Model U.N. Team Shines at Prestigious University of Chicago Event

April 26, 2023
Soka’s Model U.N. team attends the ChoMUN conference at the University of Chicago
Soka’s Model U.N. team attends the ChoMUN conference at the University of Chicago

At the closing ceremony of ChoMUN, a Model United Nations conference hosted by the University of Chicago, Maria Akenkou ’25 was awarded an honorable mention for her success as a delegate. The award was a highlight of the prestigious event for SUA’s Model U.N. team.

Akenkou, the club’s president, was one of seven SUA students who traveled to Chicago in late March for the three-day event. The ChoMUN conference gives students an opportunity to join committees that discuss and debate a wide range of social and political issues from the points of view of various countries. In the 26 years since its founding, ChoMUN has become one of the premier collegiate conferences, specializing in innovative committees focused on crises.

“I congratulate the seven students who participated in the Chicago conference, and especially Maria, who earned respect and trust from fellow delegates in her committee and received a high distinction in her performance,” said Tetsushi Ogata ’05, visiting assistant professor of Peace and Conflict Studies and managing director of the Soka Institute for Global Solutions. Prof. Ogata has been faculty coordinator for the Model U.N. club since November 2022.

Akenkou, who attended her first Model U.N. while in high school in Morocco, said winning an award “felt great” and praised the entire SUA team. “It was my first award at a university-level MUN, but I hope it won’t be the last. I am actually very proud of our team and how we put ourselves out there and connected with people from different institutions.”

To prepare for ChoMUN, Akenkou and Philips Ametsikor ’25, the club’s secretary, led team members through weekly meetings where they practiced MUN procedures and terminology.
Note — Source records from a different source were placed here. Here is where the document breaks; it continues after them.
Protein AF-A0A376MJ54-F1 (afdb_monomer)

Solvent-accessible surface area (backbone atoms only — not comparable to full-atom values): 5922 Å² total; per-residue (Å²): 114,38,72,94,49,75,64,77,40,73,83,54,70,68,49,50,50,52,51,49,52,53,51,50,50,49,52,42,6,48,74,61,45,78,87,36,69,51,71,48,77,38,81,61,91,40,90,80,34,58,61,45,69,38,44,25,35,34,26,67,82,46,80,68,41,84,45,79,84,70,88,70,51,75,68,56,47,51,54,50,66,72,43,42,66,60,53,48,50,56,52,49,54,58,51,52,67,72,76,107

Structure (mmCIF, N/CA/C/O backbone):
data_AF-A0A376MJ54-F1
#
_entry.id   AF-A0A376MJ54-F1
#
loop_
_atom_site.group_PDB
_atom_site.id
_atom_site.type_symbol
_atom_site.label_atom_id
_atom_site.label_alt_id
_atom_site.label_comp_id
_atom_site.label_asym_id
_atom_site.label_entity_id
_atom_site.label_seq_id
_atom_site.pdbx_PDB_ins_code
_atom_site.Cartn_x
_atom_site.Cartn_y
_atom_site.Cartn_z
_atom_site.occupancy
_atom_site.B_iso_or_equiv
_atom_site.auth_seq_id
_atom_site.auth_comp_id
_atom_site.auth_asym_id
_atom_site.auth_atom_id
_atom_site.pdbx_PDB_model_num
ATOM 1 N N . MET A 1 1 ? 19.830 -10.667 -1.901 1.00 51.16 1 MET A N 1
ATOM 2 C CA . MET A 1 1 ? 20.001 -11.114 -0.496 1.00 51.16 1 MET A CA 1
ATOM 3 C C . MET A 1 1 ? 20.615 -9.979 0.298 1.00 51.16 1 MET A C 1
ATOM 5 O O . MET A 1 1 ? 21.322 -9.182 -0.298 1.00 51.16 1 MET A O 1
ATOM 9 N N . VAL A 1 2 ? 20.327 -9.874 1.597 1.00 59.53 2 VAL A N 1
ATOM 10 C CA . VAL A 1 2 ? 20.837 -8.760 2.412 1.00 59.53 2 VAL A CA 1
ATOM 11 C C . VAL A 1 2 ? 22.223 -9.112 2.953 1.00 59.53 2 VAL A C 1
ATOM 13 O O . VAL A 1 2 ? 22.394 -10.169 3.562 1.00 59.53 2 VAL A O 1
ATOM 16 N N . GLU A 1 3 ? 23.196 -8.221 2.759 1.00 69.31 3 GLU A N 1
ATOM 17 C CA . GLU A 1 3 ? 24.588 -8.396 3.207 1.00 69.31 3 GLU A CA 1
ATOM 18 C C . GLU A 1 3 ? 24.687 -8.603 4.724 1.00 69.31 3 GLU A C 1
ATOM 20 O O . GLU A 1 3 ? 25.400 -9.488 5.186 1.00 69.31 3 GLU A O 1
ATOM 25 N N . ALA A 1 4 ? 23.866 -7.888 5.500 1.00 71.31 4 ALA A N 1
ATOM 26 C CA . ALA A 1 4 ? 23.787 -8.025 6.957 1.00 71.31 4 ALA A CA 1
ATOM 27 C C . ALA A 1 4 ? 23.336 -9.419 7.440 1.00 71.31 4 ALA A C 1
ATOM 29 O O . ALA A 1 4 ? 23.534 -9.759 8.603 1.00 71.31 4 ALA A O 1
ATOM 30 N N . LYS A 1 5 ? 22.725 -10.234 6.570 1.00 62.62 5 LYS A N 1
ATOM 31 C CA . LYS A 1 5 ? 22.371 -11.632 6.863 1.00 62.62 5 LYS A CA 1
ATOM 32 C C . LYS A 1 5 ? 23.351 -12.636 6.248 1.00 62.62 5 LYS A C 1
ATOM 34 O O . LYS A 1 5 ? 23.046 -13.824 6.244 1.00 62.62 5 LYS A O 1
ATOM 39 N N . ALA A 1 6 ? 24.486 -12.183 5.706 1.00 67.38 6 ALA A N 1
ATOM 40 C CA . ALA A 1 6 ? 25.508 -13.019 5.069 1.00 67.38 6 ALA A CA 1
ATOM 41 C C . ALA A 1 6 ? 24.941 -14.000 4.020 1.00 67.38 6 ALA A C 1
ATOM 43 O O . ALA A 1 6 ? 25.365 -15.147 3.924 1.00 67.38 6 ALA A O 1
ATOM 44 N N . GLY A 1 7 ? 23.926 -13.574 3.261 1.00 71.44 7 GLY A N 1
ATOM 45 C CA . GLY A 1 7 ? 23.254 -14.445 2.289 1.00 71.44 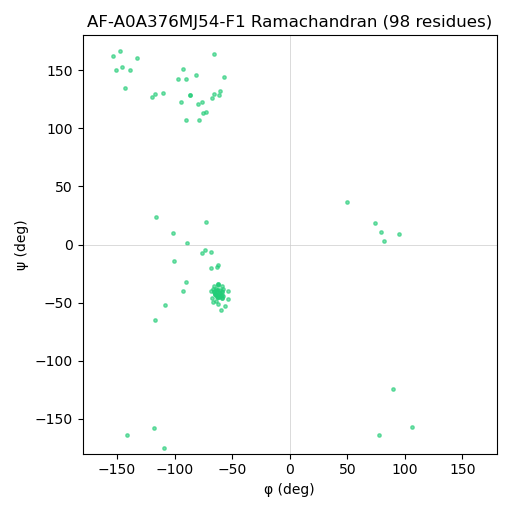7 GLY A CA 1
ATOM 46 C C . GLY A 1 7 ? 22.186 -15.379 2.877 1.00 71.44 7 GLY A C 1
ATOM 47 O O . GLY A 1 7 ? 21.542 -16.112 2.140 1.00 71.44 7 GLY A O 1
ATOM 48 N N . GLY A 1 8 ? 21.890 -15.321 4.176 1.00 75.00 8 GLY A N 1
ATOM 49 C CA . GLY A 1 8 ? 20.853 -16.129 4.836 1.00 75.00 8 GLY A CA 1
ATOM 50 C C . GLY A 1 8 ? 19.399 -15.724 4.537 1.00 75.00 8 GLY A C 1
ATOM 51 O O . GLY A 1 8 ? 18.505 -16.038 5.318 1.00 75.00 8 GLY A O 1
ATOM 52 N N . GLY A 1 9 ? 19.146 -14.983 3.452 1.00 79.25 9 GLY A N 1
ATOM 53 C CA . GLY A 1 9 ? 17.811 -14.525 3.043 1.00 79.25 9 GLY A CA 1
ATOM 54 C C . GLY A 1 9 ? 17.534 -13.031 3.272 1.00 79.25 9 GLY A C 1
ATOM 55 O O . GLY A 1 9 ? 18.444 -12.198 3.285 1.00 79.25 9 GLY A O 1
ATOM 56 N N . SER A 1 10 ? 16.249 -12.677 3.374 1.00 86.56 10 SER A N 1
ATOM 57 C CA . SER A 1 10 ? 15.738 -11.302 3.519 1.00 86.56 10 SER A CA 1
ATOM 58 C C . SER A 1 10 ? 15.178 -11.034 4.926 1.00 86.56 10 SER A C 1
ATOM 60 O O . SER A 1 10 ? 15.325 -11.850 5.839 1.00 86.56 10 SER A O 1
ATOM 62 N N . ALA A 1 11 ? 14.591 -9.856 5.153 1.00 82.56 11 ALA A N 1
ATOM 63 C CA . ALA A 1 11 ? 13.966 -9.485 6.422 1.00 82.56 11 ALA A CA 1
ATOM 64 C C . ALA A 1 11 ? 12.792 -10.421 6.778 1.00 82.56 11 ALA A C 1
ATOM 66 O O . ALA A 1 11 ? 11.896 -10.626 5.968 1.00 82.56 11 ALA A O 1
ATOM 67 N N . THR A 1 12 ? 12.791 -10.976 7.995 1.00 86.00 12 THR A N 1
ATOM 68 C CA . THR A 1 12 ? 11.778 -11.947 8.456 1.00 86.00 12 THR A CA 1
ATOM 69 C C . THR A 1 12 ? 10.972 -11.399 9.629 1.00 86.00 12 THR A C 1
ATOM 71 O O . THR A 1 12 ? 9.791 -11.118 9.475 1.00 86.00 12 THR A O 1
ATOM 74 N N . LEU A 1 13 ? 11.607 -11.168 10.783 1.00 88.75 13 LEU A N 1
ATOM 75 C CA . LEU A 1 13 ? 10.923 -10.699 11.998 1.00 88.75 13 LEU A CA 1
ATOM 76 C C . LEU A 1 13 ? 10.286 -9.315 11.823 1.00 88.75 13 LEU A C 1
ATOM 78 O O . LEU A 1 13 ? 9.128 -9.114 12.179 1.00 88.75 13 LEU A O 1
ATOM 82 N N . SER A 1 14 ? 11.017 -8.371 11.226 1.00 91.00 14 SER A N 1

As the event drew closer, students chose the committees and countries they would represent at the conference, and conducted research on particular issues they expected to debate.

Akenkou worked on a bilingual committee, where she spoke Spanish and English, which tackled the topic of Chile’s independence in 1810, and Ametsikor served as a journalist on a committee that explored the role of Café Riche in the Egyptian Revolution of 1919.

“I think what I personally find challenging in these competitions is opening up when I first meet everyone,” Akenkou said. “After I get comfortable, I don’t like getting too competitive but sometimes everyone wants those prizes, and internally so do I.”

The desire to earn recognition, she said, prompted committee members to quickly form alliances. “In the beginning, I wasn’t even thinking about it until I realized everyone was fearful of each other, and they all trusted me, so I took my opportunity then and led most discussions,” Akenkou said. “An important lesson that I learned is how to be the person mediating in a stressful situation, bringing in alternative, original ideas that would benefit all.”

Ametsikor also initially got involved in MUN while in high school and said he was immediately drawn to the opportunity to engage in global issues and diplomatic negotiations. The first collegiate conference he attended last year solidified his interest in international affairs. ChoMUN’s focus on crises made this event different from his previous MUN experiences.

“This was my first crisis committee and the most challenging aspect of participating in a crisis committee is the unpredictability and fast-paced nature of the simulation, which can be overwhelming and requires quick thinking and adaptability,” Ametsikor said. “The most satisfying part was receiving a backstage note from a crisis committee and having the feeling of being in the ‘know’ and having access to information that could potentially change the simulation’s course.”

Rounding out SUA’s team at ChoMUN were Abdul Alim Fatawu ’26 and Danielle Sobande ’26, who participated in a dual General Assembly on information ethics, Carol Krein Robinson ’25, who represented Morocco in an Ad Hoc General Assembly, Zama Kunene ’24, who participated on committees dealing with the formation of the East Africa Federation in 2023, and Renata Duarte Ferreira ’26, who worked on a committee focused on the rebuilding of West Germany during the Cold War in 1948.

The MUN club, which welcomes all students, is now planning for future conferences at the University of Chicago, the University of Pennsylvania, Georgetown, and UCLA. Ametsikor said practicing and participating in conferences allows SUA students to explore new areas of interest and learn about global issues. Akenkou said SUA’s growing team is “well trained and ready to bring home some prizes.”

Prof. Ogata agreed that being part of the MUN team offers students many benefits. “I hope that more MUN delegates from Soka will get to experience these extraordinary opportunities next year,” he said.